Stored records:
Segment Open

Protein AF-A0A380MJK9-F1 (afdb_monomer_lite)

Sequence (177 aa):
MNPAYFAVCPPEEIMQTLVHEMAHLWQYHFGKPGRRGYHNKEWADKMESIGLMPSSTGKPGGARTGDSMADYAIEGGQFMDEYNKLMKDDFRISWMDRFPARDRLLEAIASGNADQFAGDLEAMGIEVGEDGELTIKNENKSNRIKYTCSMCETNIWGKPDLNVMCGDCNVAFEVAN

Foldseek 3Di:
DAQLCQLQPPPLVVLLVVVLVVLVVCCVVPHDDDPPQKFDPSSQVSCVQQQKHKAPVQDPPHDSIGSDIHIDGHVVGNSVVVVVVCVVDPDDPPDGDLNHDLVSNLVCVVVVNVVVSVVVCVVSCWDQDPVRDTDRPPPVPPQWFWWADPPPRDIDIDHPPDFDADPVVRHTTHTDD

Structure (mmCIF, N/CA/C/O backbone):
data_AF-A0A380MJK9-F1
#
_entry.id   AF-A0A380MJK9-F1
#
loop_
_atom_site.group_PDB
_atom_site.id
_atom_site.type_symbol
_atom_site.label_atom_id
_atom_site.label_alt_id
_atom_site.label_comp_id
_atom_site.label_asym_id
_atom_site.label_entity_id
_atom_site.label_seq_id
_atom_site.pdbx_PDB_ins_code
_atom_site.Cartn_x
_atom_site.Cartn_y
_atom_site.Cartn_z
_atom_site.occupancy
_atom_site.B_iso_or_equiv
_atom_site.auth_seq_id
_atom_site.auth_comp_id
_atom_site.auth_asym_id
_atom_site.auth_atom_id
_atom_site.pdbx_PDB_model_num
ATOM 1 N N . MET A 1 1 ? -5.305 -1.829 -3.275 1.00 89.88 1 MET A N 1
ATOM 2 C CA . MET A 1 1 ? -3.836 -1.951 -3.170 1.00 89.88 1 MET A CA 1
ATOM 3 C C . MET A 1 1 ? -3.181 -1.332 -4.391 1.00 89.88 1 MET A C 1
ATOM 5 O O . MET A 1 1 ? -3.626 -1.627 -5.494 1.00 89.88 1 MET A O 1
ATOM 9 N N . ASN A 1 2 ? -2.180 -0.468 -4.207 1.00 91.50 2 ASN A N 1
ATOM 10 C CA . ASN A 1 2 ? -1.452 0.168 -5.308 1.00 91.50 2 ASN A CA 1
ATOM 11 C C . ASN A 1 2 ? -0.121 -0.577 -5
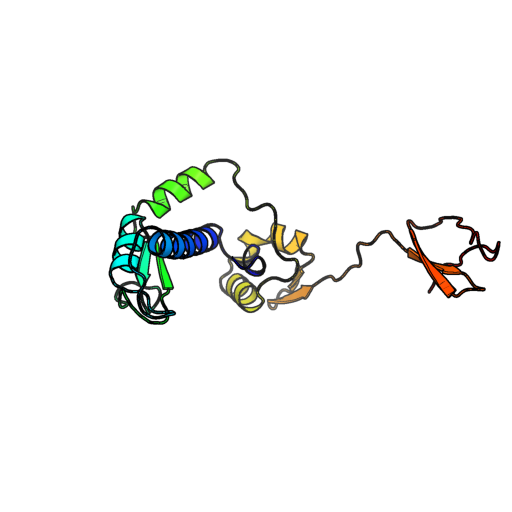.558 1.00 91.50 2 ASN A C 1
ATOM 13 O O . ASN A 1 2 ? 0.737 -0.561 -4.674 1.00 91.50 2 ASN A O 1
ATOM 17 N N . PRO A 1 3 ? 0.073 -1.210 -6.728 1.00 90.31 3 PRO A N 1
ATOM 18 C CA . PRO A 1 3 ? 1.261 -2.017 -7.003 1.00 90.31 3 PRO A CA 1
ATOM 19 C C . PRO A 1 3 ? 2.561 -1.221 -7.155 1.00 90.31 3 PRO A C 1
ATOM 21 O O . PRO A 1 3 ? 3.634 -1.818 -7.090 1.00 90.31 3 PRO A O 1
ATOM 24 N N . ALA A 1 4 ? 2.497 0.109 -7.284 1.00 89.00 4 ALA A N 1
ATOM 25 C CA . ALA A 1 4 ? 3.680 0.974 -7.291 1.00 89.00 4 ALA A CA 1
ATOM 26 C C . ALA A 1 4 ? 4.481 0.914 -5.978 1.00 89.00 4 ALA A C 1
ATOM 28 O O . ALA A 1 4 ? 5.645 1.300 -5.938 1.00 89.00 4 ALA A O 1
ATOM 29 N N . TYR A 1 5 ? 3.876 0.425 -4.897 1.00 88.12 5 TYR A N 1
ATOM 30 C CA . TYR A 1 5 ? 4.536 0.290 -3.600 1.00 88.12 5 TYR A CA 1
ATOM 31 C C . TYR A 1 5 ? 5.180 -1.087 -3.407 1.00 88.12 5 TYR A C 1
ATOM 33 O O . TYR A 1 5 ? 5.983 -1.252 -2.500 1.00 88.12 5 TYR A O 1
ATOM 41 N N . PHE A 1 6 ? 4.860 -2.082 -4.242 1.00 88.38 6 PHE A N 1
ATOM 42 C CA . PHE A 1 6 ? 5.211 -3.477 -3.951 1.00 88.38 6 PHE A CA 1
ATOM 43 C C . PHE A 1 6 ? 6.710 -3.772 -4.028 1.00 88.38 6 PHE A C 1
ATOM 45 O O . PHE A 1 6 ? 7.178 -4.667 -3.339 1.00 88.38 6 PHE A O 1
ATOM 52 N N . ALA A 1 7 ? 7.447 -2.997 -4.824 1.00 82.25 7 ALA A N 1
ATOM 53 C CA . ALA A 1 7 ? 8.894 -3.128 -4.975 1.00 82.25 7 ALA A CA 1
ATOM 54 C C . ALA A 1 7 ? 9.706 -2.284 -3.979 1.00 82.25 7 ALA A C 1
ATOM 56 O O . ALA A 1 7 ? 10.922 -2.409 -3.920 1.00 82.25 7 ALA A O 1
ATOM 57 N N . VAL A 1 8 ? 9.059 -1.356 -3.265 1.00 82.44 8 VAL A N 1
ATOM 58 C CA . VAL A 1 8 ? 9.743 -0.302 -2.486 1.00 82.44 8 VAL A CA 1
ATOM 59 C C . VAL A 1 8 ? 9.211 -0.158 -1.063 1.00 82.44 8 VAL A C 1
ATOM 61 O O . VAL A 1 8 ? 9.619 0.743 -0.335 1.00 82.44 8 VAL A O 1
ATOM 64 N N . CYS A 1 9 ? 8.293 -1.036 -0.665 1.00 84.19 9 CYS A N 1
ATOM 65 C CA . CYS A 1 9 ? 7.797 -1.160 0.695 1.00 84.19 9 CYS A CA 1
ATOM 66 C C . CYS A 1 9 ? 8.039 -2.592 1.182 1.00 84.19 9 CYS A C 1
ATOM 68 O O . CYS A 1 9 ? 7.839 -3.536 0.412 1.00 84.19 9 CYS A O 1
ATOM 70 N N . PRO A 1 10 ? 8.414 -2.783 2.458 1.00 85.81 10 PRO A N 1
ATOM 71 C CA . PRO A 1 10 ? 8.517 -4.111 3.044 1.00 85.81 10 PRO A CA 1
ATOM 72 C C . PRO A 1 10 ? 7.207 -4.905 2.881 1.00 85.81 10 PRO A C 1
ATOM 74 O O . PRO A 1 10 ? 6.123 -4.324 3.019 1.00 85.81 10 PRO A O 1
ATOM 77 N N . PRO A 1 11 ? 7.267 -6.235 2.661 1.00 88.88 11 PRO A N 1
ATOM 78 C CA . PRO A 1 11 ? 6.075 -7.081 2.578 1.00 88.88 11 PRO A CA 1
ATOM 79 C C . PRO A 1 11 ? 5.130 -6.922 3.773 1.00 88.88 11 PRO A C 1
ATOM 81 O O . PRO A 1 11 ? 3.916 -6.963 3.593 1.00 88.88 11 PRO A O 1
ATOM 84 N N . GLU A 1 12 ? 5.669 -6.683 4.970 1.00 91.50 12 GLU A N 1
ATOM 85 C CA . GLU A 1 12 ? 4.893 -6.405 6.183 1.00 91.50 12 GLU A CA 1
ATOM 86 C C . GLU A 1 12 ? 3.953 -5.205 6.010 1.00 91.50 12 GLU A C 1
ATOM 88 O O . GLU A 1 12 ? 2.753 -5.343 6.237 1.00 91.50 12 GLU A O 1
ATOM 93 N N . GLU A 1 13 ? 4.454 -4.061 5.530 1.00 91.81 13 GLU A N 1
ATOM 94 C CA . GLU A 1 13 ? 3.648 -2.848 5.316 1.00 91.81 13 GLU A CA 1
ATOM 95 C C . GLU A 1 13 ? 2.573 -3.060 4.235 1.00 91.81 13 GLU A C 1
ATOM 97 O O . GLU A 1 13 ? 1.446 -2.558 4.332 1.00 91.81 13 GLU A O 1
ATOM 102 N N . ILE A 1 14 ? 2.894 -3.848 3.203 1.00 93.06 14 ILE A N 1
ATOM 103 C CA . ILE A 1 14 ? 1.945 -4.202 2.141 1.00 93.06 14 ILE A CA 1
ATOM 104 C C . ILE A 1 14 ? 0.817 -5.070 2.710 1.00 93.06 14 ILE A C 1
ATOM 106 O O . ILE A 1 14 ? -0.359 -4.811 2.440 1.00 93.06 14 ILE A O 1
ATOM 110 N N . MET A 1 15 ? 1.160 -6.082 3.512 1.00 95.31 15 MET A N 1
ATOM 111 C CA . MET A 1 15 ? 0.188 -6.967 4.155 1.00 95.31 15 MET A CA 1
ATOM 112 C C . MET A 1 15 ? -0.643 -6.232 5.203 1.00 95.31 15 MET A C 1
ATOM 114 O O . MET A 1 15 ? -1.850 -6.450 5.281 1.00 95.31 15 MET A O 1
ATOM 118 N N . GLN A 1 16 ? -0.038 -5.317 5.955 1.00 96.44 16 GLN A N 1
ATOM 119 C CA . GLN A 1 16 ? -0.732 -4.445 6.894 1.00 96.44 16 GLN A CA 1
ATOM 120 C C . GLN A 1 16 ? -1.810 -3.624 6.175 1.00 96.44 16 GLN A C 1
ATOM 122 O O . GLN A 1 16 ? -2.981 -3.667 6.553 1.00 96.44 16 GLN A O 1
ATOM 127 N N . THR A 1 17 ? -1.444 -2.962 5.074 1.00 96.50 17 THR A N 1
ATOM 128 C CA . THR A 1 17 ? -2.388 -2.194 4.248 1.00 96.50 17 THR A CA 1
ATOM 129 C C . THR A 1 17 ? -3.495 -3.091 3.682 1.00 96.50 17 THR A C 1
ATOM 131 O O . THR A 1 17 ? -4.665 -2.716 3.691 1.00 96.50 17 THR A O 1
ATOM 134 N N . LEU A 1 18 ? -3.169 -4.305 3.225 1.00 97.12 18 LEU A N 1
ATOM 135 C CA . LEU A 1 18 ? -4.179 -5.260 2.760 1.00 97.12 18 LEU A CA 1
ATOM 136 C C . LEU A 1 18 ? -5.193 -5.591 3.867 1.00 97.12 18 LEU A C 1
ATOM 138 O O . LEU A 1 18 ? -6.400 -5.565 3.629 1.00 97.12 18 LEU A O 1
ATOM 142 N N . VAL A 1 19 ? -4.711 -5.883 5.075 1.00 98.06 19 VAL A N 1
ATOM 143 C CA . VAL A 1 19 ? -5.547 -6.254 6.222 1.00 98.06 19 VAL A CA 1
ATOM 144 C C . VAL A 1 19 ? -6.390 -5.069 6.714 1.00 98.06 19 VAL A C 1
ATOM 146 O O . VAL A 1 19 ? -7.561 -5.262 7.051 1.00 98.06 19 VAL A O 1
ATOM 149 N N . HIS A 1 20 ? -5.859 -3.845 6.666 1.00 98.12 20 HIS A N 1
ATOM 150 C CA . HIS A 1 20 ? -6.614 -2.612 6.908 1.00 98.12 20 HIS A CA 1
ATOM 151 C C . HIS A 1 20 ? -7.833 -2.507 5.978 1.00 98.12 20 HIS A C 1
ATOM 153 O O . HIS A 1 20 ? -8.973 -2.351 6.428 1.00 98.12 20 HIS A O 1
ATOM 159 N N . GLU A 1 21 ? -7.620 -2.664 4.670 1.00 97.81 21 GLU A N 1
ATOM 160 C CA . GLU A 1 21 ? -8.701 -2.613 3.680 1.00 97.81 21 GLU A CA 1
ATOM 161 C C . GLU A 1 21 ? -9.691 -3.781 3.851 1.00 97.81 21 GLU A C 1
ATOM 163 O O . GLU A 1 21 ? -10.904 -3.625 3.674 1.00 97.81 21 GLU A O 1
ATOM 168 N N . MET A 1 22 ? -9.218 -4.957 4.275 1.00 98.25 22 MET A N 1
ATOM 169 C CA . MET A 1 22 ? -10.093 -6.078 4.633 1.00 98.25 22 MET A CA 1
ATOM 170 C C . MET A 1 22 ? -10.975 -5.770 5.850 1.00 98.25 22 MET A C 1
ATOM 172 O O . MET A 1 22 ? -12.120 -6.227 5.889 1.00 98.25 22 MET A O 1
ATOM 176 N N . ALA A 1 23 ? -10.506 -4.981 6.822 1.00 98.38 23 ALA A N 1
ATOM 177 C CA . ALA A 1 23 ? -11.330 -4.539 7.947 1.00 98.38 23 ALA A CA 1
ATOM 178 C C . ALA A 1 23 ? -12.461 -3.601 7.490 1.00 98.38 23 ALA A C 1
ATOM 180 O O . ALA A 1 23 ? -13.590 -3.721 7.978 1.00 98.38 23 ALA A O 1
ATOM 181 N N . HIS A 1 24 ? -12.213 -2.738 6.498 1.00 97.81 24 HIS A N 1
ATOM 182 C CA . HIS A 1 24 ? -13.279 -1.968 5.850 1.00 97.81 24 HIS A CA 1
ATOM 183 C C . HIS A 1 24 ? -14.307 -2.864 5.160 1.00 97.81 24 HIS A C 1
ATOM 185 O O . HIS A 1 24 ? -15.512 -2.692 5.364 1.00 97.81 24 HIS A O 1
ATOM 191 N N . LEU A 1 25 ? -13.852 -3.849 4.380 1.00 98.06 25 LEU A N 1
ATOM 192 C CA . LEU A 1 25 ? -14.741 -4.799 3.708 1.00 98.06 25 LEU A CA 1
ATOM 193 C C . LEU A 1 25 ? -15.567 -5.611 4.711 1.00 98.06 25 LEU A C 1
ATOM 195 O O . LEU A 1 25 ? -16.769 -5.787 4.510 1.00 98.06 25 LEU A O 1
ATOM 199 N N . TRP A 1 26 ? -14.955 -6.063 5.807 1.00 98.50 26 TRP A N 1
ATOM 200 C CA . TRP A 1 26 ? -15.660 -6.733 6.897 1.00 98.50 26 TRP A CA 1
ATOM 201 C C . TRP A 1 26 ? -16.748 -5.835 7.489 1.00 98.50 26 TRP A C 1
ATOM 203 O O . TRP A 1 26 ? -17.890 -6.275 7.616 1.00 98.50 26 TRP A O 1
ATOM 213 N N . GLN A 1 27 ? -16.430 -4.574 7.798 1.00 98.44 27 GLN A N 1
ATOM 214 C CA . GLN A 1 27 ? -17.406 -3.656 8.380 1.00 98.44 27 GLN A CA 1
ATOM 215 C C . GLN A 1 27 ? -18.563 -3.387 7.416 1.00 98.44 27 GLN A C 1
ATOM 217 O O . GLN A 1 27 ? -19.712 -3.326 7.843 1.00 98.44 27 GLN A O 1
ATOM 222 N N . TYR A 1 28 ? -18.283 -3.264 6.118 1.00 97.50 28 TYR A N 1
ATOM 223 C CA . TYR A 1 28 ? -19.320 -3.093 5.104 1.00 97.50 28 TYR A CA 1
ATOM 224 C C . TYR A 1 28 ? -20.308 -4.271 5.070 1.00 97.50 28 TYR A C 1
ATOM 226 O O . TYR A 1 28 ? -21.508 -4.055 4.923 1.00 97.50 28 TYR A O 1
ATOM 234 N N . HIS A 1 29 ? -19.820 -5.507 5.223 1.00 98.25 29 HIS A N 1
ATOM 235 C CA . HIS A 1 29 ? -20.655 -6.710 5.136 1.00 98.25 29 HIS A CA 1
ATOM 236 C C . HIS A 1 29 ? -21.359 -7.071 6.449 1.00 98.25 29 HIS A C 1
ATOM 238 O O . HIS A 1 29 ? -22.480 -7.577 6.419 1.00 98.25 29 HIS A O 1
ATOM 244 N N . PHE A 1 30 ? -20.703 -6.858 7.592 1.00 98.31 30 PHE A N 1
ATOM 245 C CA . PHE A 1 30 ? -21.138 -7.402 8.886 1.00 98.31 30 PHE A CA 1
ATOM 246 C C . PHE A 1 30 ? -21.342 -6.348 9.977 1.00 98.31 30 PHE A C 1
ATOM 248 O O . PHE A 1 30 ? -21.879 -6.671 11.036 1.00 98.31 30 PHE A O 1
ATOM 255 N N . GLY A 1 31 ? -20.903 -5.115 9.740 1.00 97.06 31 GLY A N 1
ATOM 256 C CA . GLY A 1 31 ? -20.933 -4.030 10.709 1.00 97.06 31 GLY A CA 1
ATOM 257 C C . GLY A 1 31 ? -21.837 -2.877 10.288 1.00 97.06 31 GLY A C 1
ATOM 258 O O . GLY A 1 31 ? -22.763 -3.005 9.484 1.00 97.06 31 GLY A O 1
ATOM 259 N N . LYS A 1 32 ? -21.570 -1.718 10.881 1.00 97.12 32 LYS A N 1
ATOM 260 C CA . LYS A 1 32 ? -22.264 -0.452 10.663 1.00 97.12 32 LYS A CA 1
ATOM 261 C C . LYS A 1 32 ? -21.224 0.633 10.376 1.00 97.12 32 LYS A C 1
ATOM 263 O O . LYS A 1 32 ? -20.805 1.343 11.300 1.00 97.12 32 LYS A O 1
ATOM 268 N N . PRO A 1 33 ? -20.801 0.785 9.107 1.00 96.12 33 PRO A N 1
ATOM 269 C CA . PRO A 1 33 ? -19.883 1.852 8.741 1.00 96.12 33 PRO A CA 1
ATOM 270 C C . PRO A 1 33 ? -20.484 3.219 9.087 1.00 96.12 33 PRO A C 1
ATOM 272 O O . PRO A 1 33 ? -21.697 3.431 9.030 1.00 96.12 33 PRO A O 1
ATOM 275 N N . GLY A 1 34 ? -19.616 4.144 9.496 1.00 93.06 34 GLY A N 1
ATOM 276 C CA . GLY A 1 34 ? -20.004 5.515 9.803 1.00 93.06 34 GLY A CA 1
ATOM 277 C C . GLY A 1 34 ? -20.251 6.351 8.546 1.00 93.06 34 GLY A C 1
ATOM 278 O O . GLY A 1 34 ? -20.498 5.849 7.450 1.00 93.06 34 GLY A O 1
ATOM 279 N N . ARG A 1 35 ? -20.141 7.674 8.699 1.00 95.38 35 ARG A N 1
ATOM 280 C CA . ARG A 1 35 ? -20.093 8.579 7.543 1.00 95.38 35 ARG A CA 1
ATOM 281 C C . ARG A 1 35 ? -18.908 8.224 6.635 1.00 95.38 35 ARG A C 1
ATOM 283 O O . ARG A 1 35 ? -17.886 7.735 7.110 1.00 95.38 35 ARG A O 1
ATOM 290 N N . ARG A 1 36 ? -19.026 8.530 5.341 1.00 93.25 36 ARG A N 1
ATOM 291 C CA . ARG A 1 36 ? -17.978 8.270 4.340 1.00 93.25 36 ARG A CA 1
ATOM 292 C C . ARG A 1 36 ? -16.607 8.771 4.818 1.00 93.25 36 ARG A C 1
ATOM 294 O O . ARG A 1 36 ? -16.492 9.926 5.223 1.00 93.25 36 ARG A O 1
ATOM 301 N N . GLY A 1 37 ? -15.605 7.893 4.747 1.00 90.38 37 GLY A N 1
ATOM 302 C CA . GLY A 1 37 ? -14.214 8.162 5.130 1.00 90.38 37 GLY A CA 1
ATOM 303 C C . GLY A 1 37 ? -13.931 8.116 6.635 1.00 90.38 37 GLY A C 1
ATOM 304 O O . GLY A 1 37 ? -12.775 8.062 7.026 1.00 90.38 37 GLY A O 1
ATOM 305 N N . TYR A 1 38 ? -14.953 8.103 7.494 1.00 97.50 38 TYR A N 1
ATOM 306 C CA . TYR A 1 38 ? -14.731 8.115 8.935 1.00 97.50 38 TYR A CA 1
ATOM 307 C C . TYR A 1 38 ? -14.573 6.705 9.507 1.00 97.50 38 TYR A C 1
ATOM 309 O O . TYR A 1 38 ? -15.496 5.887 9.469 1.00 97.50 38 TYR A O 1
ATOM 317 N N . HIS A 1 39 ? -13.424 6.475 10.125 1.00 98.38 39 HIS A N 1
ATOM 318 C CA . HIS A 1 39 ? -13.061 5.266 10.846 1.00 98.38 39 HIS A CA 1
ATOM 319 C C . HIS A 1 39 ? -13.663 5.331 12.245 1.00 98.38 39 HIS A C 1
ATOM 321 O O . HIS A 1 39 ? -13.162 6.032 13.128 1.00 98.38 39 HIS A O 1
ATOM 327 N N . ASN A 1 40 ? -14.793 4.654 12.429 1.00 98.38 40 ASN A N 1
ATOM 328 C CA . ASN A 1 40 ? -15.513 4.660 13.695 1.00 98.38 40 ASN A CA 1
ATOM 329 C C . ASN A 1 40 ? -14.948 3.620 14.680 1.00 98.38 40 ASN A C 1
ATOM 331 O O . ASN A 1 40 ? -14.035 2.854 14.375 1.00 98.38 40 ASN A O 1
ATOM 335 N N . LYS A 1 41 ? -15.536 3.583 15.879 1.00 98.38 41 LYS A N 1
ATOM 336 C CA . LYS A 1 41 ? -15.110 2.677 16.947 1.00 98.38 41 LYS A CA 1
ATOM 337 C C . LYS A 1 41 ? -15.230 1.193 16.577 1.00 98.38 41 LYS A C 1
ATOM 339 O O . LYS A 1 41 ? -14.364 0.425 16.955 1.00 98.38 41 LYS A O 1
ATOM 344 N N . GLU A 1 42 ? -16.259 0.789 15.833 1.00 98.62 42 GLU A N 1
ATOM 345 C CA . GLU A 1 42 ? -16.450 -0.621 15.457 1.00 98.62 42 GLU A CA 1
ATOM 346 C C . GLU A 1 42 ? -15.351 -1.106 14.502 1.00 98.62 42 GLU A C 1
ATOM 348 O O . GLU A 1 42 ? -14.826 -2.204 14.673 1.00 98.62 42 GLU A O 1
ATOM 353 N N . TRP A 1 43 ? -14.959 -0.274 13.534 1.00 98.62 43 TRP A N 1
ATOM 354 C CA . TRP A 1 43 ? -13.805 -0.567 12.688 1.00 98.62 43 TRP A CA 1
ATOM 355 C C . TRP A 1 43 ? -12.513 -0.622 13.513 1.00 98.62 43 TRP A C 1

Segment Closed

WORK REQUIRED> Give back, word for word, only the lines above from the line holding "ATOM 24 N N" to the line holding "ATOM 52 N N", both included.

RESULT OF THIS EXERCISE>
ATOM 24 N N . ALA A 1 4 ? 2.497 0.109 -7.284 1.00 89.00 4 ALA A N 1
ATOM 25 C CA . ALA A 1 4 ? 3.680 0.974 -7.291 1.00 89.00 4 ALA A CA 1
ATOM 26 C C . ALA A 1 4 ? 4.481 0.914 -5.978 1.00 89.00 4 ALA A C 1
ATOM 28 O O . ALA A 1 4 ? 5.645 1.300 -5.938 1.00 89.00 4 ALA A O 1
ATOM 29 N N . TYR A 1 5 ? 3.876 0.425 -4.897 1.00 88.12 5 TYR A N 1
ATOM 30 C CA . TYR A 1 5 ? 4.536 0.290 -3.600 1.00 88.12 5 TYR A CA 1
ATOM 31 C C . TYR A 1 5 ? 5.180 -1.087 -3.407 1.00 88.12 5 TYR A C 1
ATOM 33 O O . TYR A 1 5 ? 5.983 -1.252 -2.500 1.00 88.12 5 TYR A O 1
ATOM 41 N N . PHE A 1 6 ? 4.860 -2.082 -4.242 1.00 88.38 6 PHE A N 1
ATOM 42 C CA . PHE A 1 6 ? 5.211 -3.477 -3.951 1.00 88.38 6 PHE A CA 1
ATOM 43 C C . PHE A 1 6 ? 6.710 -3.772 -4.028 1.00 88.38 6 PHE A C 1
ATOM 45 O O . PHE A 1 6 ? 7.178 -4.667 -3.339 1.00 88.38 6 PHE A O 1
ATOM 52 N N . ALA A 1 7 ? 7.447 -2.997 -4.824 1.00 82.25 7 ALA A N 1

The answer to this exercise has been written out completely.